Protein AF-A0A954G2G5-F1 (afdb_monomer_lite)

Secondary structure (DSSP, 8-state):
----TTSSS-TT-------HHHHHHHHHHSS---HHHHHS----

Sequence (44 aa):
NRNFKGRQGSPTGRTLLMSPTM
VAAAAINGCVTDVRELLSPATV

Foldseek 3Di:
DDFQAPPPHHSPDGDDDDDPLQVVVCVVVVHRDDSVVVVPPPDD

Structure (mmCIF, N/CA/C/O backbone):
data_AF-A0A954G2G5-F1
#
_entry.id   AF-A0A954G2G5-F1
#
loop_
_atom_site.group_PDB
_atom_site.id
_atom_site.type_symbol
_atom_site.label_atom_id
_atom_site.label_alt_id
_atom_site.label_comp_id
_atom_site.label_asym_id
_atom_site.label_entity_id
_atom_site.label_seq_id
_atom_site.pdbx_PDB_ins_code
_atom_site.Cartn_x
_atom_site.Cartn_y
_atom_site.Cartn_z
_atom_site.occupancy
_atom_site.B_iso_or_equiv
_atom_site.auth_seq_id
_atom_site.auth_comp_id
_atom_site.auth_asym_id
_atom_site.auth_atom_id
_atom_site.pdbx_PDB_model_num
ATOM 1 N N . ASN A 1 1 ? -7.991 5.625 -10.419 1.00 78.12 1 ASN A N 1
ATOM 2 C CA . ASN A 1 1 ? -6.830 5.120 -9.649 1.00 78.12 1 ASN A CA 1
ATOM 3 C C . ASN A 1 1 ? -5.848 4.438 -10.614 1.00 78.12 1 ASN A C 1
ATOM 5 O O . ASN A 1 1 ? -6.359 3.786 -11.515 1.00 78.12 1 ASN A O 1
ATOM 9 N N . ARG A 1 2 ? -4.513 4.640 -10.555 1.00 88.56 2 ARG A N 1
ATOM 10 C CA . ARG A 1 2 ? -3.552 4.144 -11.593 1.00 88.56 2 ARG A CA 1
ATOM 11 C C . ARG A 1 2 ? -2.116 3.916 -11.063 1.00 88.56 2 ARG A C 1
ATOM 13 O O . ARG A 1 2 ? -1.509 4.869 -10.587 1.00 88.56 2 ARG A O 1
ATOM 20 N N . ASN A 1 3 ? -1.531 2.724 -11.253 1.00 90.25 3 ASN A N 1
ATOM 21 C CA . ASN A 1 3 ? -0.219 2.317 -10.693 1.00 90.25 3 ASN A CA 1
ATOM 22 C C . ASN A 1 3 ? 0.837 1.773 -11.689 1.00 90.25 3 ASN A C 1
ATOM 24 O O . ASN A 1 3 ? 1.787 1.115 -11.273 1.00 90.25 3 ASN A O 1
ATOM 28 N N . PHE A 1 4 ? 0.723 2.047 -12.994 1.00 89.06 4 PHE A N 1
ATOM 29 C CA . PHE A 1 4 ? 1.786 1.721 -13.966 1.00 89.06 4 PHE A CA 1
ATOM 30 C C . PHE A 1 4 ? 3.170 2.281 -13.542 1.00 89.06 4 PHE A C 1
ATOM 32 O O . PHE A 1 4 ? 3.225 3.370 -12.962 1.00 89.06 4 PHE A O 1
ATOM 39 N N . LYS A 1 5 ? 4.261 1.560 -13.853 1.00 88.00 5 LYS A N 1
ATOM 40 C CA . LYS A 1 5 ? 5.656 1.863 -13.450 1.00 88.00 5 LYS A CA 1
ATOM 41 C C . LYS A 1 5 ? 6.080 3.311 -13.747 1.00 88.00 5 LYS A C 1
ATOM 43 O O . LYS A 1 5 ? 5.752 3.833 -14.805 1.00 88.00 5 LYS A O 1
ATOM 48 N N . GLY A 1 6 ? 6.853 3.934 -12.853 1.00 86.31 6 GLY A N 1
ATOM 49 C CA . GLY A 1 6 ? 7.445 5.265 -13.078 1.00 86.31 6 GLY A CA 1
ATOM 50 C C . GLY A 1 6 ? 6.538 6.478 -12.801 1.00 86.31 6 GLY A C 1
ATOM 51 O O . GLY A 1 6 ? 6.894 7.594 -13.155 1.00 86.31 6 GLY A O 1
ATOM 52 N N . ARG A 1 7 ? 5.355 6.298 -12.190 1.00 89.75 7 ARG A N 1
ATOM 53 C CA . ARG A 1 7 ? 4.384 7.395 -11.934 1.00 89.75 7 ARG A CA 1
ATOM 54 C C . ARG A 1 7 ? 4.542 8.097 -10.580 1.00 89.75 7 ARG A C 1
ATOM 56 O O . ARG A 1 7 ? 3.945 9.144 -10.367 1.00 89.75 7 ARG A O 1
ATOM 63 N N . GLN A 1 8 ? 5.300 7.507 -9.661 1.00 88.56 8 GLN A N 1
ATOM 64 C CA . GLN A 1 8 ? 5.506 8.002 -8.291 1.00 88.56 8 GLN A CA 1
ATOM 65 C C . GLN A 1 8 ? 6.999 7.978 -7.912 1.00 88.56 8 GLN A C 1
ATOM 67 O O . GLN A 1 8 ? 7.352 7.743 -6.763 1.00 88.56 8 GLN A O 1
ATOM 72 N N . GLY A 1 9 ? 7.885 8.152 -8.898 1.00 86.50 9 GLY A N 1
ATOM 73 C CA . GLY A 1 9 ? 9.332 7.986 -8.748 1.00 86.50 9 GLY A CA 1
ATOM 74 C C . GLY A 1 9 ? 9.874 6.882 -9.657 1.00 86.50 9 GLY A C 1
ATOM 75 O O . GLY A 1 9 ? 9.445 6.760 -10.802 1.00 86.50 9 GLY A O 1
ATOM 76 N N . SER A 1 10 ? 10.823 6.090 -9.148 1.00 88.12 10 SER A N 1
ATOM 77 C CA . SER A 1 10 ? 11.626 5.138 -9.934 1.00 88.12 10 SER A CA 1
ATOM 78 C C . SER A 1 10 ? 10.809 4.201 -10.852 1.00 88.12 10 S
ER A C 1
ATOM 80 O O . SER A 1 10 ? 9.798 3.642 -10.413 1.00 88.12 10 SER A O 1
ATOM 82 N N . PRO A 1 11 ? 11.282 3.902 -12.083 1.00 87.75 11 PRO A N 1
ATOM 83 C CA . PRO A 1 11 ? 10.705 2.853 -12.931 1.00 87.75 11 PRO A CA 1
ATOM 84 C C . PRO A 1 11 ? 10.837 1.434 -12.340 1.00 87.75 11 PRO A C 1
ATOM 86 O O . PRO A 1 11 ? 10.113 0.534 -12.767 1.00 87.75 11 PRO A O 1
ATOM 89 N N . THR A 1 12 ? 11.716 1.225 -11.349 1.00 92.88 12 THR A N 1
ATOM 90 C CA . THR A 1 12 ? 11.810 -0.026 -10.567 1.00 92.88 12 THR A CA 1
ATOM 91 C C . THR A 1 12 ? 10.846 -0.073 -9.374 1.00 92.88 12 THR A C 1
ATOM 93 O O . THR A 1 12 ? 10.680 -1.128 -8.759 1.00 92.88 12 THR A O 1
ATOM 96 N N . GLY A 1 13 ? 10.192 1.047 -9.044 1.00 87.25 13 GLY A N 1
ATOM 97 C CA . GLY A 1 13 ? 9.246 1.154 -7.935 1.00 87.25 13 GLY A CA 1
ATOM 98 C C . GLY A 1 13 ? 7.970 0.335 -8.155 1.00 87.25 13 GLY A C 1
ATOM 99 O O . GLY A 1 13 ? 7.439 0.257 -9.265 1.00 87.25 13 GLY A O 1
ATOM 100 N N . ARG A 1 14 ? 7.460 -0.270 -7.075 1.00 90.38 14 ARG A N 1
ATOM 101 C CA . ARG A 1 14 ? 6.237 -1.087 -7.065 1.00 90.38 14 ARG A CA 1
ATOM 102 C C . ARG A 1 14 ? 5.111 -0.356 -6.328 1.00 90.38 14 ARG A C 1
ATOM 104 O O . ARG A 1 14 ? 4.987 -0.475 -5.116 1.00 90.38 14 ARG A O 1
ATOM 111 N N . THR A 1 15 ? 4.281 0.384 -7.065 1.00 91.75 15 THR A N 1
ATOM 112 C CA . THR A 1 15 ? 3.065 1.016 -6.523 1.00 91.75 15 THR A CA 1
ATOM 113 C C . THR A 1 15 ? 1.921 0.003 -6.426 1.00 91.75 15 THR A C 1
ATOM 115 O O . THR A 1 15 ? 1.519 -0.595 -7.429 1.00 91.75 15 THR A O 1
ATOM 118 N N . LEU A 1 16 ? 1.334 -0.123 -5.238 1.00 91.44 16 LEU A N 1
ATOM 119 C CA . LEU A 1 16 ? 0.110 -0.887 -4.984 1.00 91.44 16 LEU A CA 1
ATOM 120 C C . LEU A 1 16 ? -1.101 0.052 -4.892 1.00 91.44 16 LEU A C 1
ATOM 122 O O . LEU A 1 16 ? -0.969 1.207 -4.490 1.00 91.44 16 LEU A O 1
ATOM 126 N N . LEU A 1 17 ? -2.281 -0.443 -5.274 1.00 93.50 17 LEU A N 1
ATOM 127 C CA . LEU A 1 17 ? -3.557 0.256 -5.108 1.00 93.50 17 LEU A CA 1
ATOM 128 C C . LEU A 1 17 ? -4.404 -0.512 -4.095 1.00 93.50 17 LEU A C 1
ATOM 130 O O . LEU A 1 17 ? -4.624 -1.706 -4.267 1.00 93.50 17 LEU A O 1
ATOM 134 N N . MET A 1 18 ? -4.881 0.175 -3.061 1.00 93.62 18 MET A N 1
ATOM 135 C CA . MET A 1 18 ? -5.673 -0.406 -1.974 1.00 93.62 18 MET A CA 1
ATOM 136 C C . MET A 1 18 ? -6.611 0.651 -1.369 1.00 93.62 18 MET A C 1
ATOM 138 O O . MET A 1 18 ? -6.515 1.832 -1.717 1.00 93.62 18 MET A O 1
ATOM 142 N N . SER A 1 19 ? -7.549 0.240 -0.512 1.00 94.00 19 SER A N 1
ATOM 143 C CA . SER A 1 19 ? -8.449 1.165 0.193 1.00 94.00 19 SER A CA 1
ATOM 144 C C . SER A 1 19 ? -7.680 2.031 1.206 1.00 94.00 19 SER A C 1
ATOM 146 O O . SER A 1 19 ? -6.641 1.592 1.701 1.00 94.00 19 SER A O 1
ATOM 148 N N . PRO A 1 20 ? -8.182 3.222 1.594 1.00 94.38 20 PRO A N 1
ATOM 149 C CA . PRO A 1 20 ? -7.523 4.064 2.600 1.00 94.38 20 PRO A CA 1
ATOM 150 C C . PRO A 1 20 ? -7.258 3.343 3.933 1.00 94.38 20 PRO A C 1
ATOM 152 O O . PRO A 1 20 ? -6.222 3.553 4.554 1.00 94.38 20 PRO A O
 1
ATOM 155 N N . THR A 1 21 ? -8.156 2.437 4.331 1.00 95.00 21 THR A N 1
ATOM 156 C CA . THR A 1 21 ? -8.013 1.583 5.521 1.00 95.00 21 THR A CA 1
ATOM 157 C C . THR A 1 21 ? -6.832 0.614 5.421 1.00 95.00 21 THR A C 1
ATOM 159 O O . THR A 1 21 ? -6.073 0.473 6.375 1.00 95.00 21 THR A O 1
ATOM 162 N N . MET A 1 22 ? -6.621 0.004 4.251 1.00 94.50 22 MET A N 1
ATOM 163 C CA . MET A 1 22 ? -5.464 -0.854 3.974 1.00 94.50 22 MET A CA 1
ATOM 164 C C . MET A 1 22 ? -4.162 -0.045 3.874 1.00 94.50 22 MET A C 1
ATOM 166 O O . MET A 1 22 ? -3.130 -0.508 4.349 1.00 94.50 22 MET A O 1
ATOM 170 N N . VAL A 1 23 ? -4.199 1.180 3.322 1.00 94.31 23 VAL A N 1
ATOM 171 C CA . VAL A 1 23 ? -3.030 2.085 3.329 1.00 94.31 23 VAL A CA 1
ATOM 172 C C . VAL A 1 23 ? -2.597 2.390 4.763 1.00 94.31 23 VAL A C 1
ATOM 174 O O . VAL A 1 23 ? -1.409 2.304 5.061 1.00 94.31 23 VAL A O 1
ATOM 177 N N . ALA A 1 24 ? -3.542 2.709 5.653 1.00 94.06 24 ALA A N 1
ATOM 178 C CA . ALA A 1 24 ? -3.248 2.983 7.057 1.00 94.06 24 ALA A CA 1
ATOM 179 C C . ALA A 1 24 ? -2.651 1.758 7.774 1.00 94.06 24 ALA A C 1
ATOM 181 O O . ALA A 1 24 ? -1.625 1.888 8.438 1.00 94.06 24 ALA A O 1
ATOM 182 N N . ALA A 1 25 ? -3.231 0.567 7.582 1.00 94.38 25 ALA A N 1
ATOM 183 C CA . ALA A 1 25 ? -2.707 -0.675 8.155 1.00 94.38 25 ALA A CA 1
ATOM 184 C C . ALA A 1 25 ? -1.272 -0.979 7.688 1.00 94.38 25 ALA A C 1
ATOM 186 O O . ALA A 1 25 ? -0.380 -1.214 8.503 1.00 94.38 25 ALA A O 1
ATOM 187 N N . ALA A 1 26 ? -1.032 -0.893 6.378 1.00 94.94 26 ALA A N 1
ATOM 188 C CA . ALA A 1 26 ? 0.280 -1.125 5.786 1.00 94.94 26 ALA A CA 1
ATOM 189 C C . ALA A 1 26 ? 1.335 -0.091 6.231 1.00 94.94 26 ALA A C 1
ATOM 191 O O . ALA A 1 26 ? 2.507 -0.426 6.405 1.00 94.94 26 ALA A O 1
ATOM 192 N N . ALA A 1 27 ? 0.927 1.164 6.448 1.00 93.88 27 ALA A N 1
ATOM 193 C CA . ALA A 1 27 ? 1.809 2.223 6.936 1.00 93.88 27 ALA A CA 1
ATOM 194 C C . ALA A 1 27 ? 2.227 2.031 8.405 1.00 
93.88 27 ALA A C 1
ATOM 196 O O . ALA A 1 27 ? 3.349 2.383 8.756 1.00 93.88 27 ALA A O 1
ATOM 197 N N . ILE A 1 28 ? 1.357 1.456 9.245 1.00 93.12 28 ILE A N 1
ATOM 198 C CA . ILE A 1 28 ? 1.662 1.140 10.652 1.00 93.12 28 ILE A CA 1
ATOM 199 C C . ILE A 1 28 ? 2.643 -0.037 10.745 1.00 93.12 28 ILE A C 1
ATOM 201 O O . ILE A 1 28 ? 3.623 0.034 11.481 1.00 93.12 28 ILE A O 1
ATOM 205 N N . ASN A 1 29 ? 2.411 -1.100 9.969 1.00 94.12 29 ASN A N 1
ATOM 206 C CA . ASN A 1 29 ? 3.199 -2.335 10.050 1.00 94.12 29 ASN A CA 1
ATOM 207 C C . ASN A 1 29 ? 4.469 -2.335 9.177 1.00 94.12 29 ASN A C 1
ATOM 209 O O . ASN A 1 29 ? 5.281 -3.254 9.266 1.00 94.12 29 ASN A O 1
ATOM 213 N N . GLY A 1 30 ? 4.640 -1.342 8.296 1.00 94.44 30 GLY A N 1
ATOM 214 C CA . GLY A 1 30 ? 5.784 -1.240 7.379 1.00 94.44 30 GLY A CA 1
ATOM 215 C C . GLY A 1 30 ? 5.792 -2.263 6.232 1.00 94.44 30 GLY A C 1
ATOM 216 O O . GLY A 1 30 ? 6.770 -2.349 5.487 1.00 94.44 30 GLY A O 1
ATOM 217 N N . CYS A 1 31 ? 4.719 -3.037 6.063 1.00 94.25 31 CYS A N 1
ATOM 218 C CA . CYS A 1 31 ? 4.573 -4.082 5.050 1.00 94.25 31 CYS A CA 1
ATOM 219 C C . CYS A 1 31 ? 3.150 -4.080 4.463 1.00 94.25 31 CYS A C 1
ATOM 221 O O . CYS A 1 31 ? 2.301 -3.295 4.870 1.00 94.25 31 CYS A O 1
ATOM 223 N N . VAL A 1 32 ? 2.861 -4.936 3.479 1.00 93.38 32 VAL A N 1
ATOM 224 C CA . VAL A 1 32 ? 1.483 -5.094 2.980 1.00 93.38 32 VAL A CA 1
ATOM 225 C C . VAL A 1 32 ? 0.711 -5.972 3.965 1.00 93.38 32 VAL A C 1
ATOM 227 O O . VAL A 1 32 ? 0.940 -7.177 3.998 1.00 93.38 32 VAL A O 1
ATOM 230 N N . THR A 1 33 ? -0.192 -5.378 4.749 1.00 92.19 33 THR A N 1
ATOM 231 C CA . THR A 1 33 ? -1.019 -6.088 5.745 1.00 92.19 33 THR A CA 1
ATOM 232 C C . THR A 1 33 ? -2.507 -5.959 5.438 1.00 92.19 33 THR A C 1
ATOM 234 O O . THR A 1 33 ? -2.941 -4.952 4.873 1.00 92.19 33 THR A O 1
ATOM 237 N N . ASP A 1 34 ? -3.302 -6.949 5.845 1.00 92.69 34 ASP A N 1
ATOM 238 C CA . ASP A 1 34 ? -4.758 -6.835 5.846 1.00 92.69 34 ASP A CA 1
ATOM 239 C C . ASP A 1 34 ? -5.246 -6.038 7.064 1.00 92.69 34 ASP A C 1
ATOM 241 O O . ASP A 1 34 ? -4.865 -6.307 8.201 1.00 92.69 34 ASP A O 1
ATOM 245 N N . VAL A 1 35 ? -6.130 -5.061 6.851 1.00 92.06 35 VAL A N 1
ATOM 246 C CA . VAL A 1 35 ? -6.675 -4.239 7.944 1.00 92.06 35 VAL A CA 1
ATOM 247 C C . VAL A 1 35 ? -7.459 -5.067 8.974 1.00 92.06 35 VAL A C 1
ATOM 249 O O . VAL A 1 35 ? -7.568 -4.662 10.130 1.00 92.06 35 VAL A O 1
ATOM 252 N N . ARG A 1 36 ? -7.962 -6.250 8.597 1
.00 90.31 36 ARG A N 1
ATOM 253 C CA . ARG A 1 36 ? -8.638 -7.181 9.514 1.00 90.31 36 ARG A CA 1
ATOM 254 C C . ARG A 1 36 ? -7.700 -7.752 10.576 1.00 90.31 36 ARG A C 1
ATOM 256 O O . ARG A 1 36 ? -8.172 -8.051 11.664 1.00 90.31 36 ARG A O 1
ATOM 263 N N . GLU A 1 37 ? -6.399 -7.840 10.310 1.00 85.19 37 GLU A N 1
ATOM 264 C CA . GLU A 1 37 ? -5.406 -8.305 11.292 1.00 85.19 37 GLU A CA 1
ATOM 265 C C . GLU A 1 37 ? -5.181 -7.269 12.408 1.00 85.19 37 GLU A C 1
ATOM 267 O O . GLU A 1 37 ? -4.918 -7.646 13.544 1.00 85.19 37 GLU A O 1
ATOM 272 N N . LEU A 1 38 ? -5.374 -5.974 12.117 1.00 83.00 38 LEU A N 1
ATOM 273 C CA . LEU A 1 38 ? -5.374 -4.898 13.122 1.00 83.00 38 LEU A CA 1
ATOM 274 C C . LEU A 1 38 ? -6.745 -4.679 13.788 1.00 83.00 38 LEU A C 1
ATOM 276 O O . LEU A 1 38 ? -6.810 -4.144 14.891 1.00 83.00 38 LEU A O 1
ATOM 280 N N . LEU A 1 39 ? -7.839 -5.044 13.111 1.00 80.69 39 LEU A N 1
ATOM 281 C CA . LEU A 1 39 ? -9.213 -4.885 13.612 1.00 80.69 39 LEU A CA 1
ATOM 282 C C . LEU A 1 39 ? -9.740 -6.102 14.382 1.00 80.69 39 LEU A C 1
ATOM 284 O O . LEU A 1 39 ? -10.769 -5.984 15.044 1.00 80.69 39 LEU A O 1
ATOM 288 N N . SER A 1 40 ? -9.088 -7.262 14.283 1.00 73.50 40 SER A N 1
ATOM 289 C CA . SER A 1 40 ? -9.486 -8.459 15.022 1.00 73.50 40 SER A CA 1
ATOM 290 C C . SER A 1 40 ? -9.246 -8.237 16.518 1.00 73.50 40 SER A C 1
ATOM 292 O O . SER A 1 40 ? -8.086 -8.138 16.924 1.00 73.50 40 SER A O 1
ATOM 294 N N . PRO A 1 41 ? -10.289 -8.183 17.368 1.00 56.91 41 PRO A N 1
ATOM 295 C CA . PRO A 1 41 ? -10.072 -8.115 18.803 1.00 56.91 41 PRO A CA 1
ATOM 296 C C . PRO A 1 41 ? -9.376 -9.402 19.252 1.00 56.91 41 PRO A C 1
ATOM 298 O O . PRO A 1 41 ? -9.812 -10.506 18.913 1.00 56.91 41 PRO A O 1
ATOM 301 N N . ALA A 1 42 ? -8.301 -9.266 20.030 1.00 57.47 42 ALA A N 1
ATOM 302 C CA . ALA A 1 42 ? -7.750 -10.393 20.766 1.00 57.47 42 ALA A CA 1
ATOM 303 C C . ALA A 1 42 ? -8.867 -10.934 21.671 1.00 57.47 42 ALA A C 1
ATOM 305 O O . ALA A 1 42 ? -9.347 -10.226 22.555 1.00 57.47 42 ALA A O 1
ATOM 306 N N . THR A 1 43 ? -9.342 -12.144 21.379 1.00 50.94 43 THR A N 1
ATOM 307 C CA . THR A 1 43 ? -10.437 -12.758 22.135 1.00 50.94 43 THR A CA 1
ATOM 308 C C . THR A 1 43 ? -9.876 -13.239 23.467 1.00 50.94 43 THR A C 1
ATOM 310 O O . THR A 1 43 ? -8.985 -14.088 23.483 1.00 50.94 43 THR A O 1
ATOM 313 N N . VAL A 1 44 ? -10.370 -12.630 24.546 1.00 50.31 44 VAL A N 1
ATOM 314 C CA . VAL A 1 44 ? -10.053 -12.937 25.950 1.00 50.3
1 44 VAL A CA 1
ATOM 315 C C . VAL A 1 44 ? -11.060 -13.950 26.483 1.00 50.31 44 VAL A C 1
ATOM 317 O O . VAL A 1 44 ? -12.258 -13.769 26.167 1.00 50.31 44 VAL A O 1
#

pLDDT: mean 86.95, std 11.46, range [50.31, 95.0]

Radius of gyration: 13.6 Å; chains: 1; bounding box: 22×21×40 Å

**Exercise instructions**
Your answer should consist of the lines from the line with "ATOM 238 C CA" to the line with "ATOM 298 O O" above, repeated exactly, both ends included.

**Result of the task**
ATOM 238 C CA . ASP A 1 34 ? -4.758 -6.835 5.846 1.00 92.69 34 ASP A CA 1
ATOM 239 C C . ASP A 1 34 ? -5.246 -6.038 7.064 1.00 92.69 34 ASP A C 1
ATOM 241 O O . ASP A 1 34 ? -4.865 -6.307 8.201 1.00 92.69 34 ASP A O 1
ATOM 245 N N . VAL A 1 35 ? -6.130 -5.061 6.851 1.00 92.06 35 VAL A N 1
ATOM 246 C CA . VAL A 1 35 ? -6.675 -4.239 7.944 1.00 92.06 35 VAL A CA 1
ATOM 247 C C . VAL A 1 35 ? -7.459 -5.067 8.974 1.00 92.06 35 VAL A C 1
ATOM 249 O O . VAL A 1 35 ? -7.568 -4.662 10.130 1.00 92.06 35 VAL A O 1
ATOM 252 N N . ARG A 1 36 ? -7.962 -6.250 8.597 1
.00 90.31 36 ARG A N 1
ATOM 253 C CA . ARG A 1 36 ? -8.638 -7.181 9.514 1.00 90.31 36 ARG A CA 1
ATOM 254 C C . ARG A 1 36 ? -7.700 -7.752 10.576 1.00 90.31 36 ARG A C 1
ATOM 256 O O . ARG A 1 36 ? -8.172 -8.051 11.664 1.00 90.31 36 ARG A O 1
ATOM 263 N N . GLU A 1 37 ? -6.399 -7.840 10.310 1.00 85.19 37 GLU A N 1
ATOM 264 C CA . GLU A 1 37 ? -5.406 -8.305 11.292 1.00 85.19 37 GLU A CA 1
ATOM 265 C C . GLU A 1 37 ? -5.181 -7.269 12.408 1.00 85.19 37 GLU A C 1
ATOM 267 O O . GLU A 1 37 ? -4.918 -7.646 13.544 1.00 85.19 37 GLU A O 1
ATOM 272 N N . LEU A 1 38 ? -5.374 -5.974 12.117 1.00 83.00 38 LEU A N 1
ATOM 273 C CA . LEU A 1 38 ? -5.374 -4.898 13.122 1.00 83.00 38 LEU A CA 1
ATOM 274 C C . LEU A 1 38 ? -6.745 -4.679 13.788 1.00 83.00 38 LEU A C 1
ATOM 276 O O . LEU A 1 38 ? -6.810 -4.144 14.891 1.00 83.00 38 LEU A O 1
ATOM 280 N N . LEU A 1 39 ? -7.839 -5.044 13.111 1.00 80.69 39 LEU A N 1
ATOM 281 C CA . LEU A 1 39 ? -9.213 -4.885 13.612 1.00 80.69 39 LEU A CA 1
ATOM 282 C C . LEU A 1 39 ? -9.740 -6.102 14.382 1.00 80.69 39 LEU A C 1
ATOM 284 O O . LEU A 1 39 ? -10.769 -5.984 15.044 1.00 80.69 39 LEU A O 1
ATOM 288 N N . SER A 1 40 ? -9.088 -7.262 14.283 1.00 73.50 40 SER A N 1
ATOM 289 C CA . SER A 1 40 ? -9.486 -8.459 15.022 1.00 73.50 40 SER A CA 1
ATOM 290 C C . SER A 1 40 ? -9.246 -8.237 16.518 1.00 73.50 40 SER A C 1
ATOM 292 O O . SER A 1 40 ? -8.086 -8.138 16.924 1.00 73.50 40 SER A O 1
ATOM 294 N N . PRO A 1 41 ? -10.289 -8.183 17.368 1.00 56.91 41 PRO A N 1
ATOM 295 C CA . PRO A 1 41 ? -10.072 -8.115 18.803 1.00 56.91 41 PRO A CA 1
ATOM 296 C C . PRO A 1 41 ? -9.376 -9.402 19.252 1.00 56.91 41 PRO A C 1
ATOM 298 O O . PRO A 1 41 ? -9.812 -10.506 18.913 1.00 56.91 41 PRO A O 1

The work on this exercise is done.